*WHAT TO WORK ON*
Would you reproduce, word for word, only the lines from the one with "ATOM 447 N N" to the end of the listing below?

*AVAILABLE DATA*

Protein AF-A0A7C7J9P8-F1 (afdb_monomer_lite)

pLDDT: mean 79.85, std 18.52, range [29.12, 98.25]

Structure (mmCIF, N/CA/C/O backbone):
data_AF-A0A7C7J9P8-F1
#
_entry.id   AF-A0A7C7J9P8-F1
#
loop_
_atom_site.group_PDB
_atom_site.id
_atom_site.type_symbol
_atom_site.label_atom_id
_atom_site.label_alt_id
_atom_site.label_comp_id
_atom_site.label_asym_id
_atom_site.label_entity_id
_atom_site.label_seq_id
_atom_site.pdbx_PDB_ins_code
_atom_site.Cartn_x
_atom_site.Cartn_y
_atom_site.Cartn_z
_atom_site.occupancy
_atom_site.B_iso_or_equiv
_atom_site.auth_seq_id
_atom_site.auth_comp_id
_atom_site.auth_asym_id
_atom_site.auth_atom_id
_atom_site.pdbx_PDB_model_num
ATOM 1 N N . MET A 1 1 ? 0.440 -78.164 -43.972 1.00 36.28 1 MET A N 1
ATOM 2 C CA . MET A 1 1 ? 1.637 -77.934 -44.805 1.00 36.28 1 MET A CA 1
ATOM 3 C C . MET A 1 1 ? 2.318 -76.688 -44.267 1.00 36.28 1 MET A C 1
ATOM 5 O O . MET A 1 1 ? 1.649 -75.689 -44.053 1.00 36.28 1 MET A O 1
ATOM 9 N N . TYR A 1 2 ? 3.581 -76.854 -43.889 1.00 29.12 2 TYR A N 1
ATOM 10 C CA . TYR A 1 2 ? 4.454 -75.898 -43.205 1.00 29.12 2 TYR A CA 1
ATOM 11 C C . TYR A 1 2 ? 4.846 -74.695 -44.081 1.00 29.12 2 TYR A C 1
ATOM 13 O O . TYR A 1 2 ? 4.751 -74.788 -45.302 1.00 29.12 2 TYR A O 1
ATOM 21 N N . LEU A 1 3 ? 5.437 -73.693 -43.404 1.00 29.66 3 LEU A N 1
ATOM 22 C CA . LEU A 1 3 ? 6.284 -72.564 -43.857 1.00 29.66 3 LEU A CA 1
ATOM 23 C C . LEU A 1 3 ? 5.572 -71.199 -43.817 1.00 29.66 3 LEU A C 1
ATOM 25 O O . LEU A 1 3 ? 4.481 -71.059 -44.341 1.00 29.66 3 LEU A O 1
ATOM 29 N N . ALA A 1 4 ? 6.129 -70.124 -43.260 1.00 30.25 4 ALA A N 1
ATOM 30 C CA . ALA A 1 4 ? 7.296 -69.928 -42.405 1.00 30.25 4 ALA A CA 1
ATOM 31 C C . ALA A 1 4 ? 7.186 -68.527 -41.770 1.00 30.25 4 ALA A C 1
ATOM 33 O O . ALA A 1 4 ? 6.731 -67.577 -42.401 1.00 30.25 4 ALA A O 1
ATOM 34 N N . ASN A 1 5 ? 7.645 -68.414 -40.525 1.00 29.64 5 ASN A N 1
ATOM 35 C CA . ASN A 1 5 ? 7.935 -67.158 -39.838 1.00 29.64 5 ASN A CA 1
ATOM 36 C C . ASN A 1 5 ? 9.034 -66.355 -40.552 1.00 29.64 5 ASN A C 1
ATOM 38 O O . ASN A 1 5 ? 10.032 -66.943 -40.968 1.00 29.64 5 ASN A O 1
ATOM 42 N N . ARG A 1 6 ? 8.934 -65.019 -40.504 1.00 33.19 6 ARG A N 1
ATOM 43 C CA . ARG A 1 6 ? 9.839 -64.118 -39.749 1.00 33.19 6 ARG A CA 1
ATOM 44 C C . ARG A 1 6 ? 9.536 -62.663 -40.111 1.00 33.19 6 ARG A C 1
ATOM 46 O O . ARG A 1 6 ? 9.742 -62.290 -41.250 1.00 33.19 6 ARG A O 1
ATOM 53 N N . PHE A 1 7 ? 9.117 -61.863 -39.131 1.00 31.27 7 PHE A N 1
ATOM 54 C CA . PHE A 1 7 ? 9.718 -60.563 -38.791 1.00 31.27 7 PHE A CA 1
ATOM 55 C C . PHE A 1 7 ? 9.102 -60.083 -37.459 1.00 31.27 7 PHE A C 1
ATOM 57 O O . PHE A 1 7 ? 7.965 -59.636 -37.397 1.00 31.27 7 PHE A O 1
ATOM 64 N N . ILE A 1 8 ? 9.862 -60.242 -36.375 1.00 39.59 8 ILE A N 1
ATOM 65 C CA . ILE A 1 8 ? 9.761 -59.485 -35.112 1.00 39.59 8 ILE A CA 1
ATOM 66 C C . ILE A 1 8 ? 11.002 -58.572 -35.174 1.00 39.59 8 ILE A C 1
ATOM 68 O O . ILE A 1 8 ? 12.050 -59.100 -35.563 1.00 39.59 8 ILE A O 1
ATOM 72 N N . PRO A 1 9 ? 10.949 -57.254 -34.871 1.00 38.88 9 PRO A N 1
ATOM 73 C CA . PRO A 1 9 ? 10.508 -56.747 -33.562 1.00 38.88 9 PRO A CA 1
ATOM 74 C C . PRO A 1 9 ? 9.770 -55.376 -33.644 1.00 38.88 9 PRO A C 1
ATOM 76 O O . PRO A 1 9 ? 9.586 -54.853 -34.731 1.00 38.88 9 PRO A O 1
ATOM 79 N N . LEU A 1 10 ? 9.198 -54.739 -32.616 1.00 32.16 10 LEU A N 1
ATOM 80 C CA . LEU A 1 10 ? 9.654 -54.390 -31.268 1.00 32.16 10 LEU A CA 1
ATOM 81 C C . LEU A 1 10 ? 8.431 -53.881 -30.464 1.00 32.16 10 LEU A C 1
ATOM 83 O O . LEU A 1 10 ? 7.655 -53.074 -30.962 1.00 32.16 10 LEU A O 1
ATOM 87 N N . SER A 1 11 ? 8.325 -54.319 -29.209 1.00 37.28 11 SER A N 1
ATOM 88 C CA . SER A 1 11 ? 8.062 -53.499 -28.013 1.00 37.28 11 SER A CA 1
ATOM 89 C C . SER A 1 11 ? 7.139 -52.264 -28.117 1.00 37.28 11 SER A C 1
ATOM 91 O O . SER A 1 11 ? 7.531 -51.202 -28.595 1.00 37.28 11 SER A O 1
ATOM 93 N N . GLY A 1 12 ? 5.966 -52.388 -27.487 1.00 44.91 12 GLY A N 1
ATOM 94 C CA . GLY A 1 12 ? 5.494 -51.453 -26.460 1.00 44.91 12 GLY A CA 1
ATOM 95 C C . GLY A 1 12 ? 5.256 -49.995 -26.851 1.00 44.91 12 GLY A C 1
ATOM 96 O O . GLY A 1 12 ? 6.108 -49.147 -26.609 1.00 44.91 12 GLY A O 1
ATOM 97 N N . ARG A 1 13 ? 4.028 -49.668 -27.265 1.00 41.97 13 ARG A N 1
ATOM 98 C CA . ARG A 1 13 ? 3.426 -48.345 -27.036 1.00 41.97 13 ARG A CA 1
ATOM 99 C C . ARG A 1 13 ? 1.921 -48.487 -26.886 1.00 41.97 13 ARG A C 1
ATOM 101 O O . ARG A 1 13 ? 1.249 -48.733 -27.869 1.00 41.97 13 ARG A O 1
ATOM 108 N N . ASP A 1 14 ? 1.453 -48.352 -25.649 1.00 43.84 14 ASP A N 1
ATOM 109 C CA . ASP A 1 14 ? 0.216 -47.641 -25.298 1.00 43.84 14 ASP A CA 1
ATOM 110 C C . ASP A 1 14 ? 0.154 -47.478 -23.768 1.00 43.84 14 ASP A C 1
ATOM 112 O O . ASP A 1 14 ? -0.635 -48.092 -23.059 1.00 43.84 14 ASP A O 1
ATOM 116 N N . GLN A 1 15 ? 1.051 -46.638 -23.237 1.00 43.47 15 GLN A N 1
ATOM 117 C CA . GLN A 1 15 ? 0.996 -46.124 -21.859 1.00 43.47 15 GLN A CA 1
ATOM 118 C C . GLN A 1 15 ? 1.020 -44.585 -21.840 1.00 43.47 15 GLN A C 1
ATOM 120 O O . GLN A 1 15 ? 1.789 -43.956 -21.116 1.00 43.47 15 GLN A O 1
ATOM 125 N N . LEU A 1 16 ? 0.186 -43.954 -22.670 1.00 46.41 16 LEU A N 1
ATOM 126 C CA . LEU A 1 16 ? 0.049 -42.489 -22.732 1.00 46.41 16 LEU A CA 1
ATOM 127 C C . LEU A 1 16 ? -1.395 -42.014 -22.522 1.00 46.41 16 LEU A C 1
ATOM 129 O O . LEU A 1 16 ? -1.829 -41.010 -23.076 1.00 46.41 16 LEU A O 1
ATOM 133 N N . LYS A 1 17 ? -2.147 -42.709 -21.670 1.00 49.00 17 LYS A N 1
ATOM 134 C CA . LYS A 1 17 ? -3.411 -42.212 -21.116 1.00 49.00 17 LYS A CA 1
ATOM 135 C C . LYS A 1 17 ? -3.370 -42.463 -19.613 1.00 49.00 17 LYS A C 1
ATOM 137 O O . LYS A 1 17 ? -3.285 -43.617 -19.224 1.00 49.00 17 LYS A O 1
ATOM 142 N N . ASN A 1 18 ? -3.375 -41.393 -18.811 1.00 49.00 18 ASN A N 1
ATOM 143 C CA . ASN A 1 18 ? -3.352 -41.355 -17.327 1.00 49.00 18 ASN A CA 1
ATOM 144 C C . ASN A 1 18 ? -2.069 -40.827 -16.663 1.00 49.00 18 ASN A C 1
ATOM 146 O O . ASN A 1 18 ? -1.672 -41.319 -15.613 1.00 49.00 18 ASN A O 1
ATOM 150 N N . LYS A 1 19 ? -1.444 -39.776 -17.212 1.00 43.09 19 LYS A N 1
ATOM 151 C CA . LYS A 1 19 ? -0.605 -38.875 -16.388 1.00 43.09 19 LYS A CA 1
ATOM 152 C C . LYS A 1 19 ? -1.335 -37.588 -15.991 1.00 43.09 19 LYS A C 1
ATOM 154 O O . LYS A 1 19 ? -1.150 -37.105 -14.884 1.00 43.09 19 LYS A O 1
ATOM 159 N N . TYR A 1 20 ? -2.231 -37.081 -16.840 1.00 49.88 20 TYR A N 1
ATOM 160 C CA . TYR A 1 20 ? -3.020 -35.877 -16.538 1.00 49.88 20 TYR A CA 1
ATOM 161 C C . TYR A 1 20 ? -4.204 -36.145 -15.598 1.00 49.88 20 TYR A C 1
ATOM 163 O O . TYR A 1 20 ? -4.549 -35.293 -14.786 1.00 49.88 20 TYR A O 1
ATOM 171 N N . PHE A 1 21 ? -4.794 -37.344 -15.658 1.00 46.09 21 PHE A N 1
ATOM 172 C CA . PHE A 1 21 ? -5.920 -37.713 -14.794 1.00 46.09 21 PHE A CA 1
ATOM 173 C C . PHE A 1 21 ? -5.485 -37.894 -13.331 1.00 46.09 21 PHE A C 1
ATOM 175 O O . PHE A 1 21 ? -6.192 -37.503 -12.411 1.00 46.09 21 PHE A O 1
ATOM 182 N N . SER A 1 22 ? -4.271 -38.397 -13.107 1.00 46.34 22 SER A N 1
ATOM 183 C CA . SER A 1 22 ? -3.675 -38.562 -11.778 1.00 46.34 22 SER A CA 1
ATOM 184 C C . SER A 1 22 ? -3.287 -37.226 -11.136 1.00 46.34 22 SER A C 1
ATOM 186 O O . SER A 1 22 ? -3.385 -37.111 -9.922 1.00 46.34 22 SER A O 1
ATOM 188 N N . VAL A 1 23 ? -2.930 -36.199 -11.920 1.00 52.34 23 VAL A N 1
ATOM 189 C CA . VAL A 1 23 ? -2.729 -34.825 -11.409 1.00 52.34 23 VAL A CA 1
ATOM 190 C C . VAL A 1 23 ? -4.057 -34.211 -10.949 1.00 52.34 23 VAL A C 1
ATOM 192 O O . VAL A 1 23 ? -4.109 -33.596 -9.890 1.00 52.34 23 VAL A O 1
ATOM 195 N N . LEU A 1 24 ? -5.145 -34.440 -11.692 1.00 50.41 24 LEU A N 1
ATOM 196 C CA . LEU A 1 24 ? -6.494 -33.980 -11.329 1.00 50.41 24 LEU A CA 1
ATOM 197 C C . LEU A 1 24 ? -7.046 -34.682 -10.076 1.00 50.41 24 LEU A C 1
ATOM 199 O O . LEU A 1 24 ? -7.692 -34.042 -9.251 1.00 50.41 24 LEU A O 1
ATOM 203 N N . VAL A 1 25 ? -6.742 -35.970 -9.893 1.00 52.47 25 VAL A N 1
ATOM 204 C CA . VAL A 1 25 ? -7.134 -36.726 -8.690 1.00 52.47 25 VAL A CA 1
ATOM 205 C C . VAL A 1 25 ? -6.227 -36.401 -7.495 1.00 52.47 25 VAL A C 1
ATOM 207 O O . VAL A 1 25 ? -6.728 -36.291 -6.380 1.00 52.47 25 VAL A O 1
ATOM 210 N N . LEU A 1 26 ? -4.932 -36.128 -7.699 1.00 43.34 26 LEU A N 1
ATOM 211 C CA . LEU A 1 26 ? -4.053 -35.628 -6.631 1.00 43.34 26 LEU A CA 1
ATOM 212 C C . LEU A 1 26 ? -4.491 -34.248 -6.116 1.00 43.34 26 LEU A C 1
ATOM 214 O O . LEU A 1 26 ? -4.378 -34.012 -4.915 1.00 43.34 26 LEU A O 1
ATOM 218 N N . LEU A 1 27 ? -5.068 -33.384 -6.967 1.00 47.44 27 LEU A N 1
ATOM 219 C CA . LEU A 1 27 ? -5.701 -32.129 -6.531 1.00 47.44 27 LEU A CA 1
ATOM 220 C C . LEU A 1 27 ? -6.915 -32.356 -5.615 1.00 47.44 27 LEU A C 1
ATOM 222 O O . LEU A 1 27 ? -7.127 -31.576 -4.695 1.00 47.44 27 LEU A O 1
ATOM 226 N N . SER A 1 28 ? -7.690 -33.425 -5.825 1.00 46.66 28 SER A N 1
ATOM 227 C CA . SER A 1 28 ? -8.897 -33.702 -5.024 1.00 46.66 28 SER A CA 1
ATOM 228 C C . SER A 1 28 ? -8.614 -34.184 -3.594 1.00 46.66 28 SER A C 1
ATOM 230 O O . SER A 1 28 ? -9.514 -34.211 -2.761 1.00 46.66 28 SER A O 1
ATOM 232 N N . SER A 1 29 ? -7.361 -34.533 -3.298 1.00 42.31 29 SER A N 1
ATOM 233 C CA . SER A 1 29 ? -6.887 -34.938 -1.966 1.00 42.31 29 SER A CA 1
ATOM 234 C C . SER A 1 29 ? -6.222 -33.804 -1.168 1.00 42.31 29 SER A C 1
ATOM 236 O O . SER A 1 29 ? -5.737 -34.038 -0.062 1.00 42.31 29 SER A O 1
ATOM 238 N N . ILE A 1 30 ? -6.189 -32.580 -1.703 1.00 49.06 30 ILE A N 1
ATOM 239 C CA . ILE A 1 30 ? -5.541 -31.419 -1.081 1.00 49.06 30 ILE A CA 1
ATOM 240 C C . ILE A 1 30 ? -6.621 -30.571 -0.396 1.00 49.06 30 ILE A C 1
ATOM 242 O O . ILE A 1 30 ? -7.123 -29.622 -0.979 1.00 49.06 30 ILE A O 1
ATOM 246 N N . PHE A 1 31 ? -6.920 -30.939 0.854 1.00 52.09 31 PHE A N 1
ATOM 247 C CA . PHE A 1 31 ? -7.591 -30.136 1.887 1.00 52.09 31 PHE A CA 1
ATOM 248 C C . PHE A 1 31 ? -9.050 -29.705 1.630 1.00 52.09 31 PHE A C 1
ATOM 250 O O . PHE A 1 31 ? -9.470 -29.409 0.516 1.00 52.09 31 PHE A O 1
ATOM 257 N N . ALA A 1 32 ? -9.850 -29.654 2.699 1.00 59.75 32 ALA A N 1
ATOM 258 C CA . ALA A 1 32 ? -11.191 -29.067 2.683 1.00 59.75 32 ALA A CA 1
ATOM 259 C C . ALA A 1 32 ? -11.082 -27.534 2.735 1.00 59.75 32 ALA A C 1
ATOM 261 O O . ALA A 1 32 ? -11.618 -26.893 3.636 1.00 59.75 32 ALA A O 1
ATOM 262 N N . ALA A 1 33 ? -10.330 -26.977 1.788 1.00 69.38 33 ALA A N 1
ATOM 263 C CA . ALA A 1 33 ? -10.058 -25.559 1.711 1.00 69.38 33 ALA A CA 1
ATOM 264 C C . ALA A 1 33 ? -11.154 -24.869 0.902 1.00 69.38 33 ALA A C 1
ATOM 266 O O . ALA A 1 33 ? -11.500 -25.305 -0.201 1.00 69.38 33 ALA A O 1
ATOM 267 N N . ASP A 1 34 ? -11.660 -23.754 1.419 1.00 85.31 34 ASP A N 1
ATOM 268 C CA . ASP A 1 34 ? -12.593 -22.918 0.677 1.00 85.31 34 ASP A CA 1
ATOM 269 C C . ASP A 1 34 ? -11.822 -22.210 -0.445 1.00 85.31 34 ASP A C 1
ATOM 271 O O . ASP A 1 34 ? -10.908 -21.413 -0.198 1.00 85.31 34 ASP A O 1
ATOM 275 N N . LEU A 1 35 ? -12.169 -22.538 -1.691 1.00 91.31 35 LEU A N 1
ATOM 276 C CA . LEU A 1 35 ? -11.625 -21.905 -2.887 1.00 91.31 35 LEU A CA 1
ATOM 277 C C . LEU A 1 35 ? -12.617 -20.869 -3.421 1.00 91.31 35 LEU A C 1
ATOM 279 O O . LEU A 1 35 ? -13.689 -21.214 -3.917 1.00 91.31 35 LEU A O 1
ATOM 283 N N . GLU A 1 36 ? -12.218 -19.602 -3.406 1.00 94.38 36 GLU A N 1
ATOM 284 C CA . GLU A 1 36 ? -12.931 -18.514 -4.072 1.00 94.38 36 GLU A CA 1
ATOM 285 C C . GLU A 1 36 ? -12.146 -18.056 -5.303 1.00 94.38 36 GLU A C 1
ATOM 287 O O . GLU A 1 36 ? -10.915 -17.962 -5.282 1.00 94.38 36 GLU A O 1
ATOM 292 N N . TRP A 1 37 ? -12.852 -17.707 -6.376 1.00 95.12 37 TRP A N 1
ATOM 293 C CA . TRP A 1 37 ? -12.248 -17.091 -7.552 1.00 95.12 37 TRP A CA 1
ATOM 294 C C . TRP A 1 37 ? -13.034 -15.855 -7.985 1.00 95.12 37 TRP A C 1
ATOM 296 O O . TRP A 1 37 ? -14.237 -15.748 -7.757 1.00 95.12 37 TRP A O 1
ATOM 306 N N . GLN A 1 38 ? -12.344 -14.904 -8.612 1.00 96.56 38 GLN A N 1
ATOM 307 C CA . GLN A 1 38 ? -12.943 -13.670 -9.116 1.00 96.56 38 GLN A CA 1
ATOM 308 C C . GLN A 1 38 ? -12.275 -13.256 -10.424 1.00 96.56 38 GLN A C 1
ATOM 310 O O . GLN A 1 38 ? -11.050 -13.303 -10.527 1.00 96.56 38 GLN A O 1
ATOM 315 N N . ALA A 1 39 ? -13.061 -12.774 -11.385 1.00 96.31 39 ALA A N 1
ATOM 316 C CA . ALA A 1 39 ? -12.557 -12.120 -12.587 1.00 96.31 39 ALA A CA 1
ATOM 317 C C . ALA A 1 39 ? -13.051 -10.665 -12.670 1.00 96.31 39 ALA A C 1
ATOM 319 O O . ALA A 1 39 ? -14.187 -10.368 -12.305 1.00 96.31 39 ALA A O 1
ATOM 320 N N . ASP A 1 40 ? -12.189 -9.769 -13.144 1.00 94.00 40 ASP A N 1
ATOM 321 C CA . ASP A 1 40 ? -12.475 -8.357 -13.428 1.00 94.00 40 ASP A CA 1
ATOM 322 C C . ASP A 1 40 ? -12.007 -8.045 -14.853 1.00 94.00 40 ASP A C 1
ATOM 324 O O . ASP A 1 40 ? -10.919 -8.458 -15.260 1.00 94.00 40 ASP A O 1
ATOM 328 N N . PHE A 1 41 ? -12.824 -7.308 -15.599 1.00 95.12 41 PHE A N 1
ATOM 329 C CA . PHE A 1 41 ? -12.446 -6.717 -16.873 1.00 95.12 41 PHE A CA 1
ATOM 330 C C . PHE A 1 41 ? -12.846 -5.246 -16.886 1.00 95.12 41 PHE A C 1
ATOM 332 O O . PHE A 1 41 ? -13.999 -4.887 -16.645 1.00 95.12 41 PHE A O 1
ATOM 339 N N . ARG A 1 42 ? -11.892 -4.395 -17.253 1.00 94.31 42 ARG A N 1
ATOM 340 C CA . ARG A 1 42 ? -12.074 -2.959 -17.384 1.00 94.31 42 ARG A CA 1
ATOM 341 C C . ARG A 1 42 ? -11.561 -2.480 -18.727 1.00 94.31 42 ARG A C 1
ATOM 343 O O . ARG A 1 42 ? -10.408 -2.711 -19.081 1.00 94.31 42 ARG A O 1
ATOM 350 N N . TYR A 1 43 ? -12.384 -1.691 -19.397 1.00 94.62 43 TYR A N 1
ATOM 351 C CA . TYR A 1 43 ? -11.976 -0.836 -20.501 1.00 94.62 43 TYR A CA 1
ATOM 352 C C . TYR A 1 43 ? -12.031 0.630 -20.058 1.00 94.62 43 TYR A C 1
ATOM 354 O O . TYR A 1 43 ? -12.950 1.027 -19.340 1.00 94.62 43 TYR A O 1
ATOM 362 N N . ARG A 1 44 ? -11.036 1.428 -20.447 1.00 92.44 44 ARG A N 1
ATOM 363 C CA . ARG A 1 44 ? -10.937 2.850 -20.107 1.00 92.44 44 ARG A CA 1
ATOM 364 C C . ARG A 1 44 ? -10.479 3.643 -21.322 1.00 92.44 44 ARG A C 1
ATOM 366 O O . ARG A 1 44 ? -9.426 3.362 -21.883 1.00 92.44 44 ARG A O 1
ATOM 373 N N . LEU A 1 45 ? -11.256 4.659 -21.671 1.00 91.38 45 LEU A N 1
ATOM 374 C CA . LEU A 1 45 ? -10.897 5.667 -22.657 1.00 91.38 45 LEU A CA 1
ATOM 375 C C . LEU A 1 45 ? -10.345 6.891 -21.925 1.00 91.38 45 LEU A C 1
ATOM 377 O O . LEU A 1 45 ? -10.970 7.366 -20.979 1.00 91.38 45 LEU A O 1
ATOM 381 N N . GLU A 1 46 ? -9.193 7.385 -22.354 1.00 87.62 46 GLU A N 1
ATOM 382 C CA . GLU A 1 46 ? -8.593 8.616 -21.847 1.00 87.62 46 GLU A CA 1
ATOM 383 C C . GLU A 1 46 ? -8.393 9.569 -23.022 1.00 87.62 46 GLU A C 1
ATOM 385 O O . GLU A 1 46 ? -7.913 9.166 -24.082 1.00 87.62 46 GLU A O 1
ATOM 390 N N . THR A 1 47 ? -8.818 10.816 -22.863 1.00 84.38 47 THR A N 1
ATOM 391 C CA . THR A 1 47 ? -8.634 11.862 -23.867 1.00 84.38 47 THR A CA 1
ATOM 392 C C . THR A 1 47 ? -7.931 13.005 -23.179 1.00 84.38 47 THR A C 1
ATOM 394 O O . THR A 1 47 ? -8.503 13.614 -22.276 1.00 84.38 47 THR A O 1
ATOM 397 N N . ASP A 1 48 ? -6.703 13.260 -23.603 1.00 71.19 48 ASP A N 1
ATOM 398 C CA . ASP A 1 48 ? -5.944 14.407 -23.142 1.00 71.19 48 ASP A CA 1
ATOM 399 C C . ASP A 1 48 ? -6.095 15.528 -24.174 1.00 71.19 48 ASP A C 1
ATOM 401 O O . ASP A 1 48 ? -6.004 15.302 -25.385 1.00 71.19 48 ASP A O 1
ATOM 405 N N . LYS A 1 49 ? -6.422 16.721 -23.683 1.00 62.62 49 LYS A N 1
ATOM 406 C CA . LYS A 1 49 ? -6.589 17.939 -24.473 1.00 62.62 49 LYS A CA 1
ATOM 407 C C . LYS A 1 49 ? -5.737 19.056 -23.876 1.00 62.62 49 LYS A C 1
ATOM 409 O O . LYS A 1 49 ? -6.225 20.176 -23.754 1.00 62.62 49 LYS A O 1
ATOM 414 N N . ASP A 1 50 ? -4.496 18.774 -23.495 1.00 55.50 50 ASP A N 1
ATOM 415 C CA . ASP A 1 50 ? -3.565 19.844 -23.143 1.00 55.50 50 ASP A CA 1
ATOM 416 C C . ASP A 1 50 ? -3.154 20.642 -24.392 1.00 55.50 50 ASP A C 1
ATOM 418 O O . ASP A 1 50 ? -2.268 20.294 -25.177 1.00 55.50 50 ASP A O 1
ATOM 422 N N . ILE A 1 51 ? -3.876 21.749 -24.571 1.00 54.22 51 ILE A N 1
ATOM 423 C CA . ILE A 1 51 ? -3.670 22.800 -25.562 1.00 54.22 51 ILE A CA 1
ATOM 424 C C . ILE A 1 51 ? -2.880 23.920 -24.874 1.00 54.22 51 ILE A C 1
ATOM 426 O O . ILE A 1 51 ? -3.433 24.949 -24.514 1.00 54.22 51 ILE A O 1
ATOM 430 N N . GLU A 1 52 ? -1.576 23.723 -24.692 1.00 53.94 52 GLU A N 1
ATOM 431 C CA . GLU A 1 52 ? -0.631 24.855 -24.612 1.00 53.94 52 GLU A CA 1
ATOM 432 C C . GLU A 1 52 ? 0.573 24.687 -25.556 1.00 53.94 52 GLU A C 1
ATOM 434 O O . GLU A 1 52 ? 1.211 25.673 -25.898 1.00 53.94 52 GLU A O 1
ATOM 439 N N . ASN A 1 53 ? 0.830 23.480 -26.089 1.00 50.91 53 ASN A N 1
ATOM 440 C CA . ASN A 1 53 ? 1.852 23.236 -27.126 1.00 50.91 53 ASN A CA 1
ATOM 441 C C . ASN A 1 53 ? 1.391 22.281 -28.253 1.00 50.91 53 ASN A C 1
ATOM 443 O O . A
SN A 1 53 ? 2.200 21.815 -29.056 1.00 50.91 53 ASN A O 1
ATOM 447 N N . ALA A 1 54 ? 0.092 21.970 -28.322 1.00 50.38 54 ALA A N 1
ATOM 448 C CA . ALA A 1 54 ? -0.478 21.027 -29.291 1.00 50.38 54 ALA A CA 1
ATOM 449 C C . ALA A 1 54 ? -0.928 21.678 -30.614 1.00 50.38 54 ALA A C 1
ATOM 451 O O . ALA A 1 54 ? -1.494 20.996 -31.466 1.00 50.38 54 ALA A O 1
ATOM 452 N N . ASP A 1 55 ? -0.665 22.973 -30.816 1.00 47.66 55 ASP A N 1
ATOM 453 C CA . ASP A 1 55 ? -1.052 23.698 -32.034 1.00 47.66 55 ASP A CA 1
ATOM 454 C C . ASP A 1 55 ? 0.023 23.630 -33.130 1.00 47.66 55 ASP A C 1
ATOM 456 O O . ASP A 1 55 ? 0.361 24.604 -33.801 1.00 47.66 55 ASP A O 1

*ANSWER SECTION*
ATOM 447 N N . ALA A 1 54 ? 0.092 21.970 -28.322 1.00 50.38 54 ALA A N 1
ATOM 448 C CA . ALA A 1 54 ? -0.478 21.027 -29.291 1.00 50.38 54 ALA A CA 1
ATOM 449 C C . ALA A 1 54 ? -0.928 21.678 -30.614 1.00 50.38 54 ALA A C 1
ATOM 451 O O . ALA A 1 54 ? -1.494 20.996 -31.466 1.00 50.38 54 ALA A O 1
ATOM 452 N N . ASP A 1 55 ? -0.665 22.973 -30.816 1.00 47.66 55 ASP A N 1
ATOM 453 C CA . ASP A 1 55 ? -1.052 23.698 -32.034 1.00 47.66 55 ASP A CA 1
ATOM 454 C C . ASP A 1 55 ? 0.023 23.630 -33.130 1.00 47.66 55 ASP A C 1
ATOM 456 O O . ASP A 1 55 ? 0.361 24.604 -33.801 1.00 47.66 55 ASP A O 1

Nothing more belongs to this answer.